December is a month of grief for Pakistanis that has witnessed the break-up of Pakistan; the APS massacre with 148 deaths; and the carnage at the Parade Lane Mosque, Rawalpindi that claimed some 40 lives.
As recently as December 6, the incumbent rulers added yet another day of embarrassment to this month. The Capital Development Authority (read the government) sealed the iconic Centaurus Mall — on the pretext of non-compliance of regulations — within hours of an altercation between PM Shehbaz Sharif and the AJK Premier Sardar Tanvir Ilyas.
The authorities shut down 236 businesses, including dozens of international brands. As a result over 3,000 people, most of them daily wage earners, went out of work. Loss of livelihoods as well as big business activity at the Mall mattered little to the PM or his coterie.
This action only reinforced the ruthlessly royal mindset that rules the country.
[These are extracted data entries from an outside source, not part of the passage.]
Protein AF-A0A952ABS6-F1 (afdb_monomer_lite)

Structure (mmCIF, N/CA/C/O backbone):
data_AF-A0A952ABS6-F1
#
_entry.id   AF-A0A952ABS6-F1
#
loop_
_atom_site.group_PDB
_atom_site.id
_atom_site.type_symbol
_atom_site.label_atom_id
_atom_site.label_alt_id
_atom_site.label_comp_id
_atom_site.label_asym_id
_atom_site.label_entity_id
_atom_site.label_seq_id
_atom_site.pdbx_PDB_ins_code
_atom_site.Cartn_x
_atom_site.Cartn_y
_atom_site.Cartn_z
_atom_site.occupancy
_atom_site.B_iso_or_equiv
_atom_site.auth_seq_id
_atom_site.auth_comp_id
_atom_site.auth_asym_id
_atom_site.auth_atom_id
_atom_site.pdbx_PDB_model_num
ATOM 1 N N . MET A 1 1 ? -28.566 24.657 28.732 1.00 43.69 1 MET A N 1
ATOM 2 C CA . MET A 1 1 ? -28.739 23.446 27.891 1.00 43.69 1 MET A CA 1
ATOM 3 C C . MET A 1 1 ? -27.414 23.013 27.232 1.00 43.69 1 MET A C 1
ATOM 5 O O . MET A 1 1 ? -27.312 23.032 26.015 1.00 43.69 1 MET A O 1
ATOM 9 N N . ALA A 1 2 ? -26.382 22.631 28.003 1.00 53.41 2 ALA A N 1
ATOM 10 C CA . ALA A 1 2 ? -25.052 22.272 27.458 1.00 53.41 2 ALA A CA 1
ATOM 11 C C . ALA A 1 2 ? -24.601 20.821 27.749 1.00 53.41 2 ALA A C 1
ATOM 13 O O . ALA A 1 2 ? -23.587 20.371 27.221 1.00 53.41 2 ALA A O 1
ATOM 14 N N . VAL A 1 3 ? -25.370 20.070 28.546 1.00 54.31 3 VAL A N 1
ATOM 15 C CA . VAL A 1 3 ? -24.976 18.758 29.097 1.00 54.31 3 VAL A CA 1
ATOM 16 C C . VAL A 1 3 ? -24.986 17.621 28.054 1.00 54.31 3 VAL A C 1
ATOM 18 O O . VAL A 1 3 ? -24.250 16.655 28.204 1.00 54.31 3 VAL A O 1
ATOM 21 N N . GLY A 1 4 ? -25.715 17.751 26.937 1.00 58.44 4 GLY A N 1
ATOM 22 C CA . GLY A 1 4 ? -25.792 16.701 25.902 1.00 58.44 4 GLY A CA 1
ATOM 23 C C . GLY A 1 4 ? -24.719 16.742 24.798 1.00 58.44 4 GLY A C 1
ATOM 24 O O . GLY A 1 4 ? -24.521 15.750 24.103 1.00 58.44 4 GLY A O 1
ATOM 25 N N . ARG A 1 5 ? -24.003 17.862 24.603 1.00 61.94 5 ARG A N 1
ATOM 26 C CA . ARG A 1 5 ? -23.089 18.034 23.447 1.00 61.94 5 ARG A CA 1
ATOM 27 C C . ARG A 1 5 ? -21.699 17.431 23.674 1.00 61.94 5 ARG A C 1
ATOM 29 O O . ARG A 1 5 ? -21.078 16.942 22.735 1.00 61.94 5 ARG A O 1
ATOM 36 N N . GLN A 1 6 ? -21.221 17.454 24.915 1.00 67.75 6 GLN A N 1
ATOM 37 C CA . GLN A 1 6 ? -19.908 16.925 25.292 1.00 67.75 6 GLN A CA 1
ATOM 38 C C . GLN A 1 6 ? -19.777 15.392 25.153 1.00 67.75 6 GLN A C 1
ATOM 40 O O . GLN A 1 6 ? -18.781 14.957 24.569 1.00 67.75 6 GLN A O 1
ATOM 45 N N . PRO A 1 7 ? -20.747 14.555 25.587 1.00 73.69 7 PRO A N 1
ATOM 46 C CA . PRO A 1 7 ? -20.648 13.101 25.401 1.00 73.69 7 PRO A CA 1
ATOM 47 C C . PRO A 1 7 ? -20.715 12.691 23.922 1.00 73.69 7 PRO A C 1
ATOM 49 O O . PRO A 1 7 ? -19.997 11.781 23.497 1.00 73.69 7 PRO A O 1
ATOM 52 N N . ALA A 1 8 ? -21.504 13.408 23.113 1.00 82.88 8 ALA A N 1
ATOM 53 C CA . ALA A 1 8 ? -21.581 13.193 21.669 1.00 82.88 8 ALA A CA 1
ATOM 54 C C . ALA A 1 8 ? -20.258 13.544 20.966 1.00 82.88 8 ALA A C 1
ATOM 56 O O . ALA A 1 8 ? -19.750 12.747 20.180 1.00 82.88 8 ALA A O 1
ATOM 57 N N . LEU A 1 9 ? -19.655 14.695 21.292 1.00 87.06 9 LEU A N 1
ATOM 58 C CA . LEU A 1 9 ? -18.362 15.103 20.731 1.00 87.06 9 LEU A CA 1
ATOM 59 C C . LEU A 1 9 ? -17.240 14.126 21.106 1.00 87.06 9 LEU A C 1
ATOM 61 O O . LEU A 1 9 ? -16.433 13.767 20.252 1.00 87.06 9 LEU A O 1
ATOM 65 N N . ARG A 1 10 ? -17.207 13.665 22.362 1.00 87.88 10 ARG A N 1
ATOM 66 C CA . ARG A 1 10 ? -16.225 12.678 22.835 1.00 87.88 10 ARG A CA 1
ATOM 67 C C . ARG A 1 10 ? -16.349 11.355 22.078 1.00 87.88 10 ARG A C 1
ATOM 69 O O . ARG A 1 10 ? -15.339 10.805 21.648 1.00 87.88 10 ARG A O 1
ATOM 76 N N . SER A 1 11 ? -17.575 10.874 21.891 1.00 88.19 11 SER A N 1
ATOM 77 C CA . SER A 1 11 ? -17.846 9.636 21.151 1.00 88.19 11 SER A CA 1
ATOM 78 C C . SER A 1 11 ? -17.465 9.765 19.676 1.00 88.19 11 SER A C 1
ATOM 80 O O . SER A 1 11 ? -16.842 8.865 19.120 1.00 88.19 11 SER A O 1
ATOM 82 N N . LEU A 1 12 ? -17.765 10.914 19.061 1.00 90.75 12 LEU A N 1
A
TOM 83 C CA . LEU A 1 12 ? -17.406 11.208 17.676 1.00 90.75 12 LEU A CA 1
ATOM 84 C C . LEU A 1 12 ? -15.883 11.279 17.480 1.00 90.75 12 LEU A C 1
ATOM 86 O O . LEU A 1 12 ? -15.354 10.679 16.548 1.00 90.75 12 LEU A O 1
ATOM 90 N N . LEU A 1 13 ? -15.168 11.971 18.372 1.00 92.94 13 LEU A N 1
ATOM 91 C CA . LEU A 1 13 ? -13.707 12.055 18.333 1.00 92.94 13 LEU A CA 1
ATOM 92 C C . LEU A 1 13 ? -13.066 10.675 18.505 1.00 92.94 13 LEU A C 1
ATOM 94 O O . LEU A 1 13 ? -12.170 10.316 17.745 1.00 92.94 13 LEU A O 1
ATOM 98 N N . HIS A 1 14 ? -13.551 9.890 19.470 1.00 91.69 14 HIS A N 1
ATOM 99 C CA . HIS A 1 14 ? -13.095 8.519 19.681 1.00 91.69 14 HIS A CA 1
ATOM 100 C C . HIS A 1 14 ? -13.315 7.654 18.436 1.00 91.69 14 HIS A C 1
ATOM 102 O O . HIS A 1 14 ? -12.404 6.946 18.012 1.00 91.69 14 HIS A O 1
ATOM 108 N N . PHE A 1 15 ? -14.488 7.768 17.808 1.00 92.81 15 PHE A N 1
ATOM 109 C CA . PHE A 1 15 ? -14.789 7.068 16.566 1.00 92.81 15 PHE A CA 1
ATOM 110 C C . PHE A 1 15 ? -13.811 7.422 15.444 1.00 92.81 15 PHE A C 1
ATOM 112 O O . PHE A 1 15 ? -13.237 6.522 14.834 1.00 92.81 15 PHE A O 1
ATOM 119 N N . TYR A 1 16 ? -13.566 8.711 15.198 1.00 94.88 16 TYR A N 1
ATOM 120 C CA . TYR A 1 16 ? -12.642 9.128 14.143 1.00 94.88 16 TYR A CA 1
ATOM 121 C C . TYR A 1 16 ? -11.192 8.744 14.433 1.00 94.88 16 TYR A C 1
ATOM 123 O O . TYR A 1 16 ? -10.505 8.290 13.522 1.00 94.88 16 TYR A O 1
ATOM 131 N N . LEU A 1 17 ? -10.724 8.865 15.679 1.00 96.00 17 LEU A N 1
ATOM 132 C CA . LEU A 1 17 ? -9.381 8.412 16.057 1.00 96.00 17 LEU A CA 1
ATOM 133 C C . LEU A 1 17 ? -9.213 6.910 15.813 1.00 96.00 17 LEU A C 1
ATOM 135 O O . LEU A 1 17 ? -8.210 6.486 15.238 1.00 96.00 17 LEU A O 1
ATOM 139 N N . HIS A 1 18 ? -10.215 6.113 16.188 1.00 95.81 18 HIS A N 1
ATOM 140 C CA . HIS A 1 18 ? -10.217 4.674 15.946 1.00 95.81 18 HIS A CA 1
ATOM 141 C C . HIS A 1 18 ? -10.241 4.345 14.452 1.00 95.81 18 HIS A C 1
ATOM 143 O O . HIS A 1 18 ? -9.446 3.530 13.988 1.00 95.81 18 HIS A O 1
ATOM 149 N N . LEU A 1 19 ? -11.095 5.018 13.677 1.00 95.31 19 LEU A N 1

It is a class of people that get away for murder but can send the innocent and helpless even to the gallows.
The Mall was de-sealed late the same day after hundreds of workers took to the streets in protest. But what did Sharif and team end up doing? The signal it gave to the business community and the international brands was one of extreme caution: if you invest in Pakistan, risk is yours; you can be shut out or shut down any time.
Ironically the sealing of the Mall happened on the day when PM Shehbaz was reminding local and foreign investors of Pakistan’s “wonderful, huge business and investment potential” at the 21st Asia Pacific ICT Alliance Awards 2022 ceremony in Islamabad.
With the arbitrary closure of the Centaurus Mall I wondered if Pakistan has moved back in the last three decades or so. It reminded me of how the first Nawaz Sharif government had cancelled the Import Registration Licence of the Indus Motors. Chauhdry Shujaat Hussein, the then interior minister, allegedly wanted to take over the lucrative Toyota Production — hence the cancellation. The President of the Japanese company was shocked to know this. He sought a meeting with PM Nawaz Sharif, but was told he can meet the PM after two years.
The Japanese ambassador in Islamabad then swung into action, approached the PM and told him point blank: we cannot accept this blackmail; if the import licence is not restored, Toyota will wrap up operations in Pakistan. PM Nawaz eventually restored the registration.
Similarly, the historic Murree Brewery and the Hashoo Group of Companies (that also owns the Marriott and Pearl Continental Hotels) came under intense pressure in the mid-1990s, when former president Asif Ali Zardari expressed interest in buying some assets of these companies. The tax and police authorities were unleashed on the companies as part of harassment and intimidation.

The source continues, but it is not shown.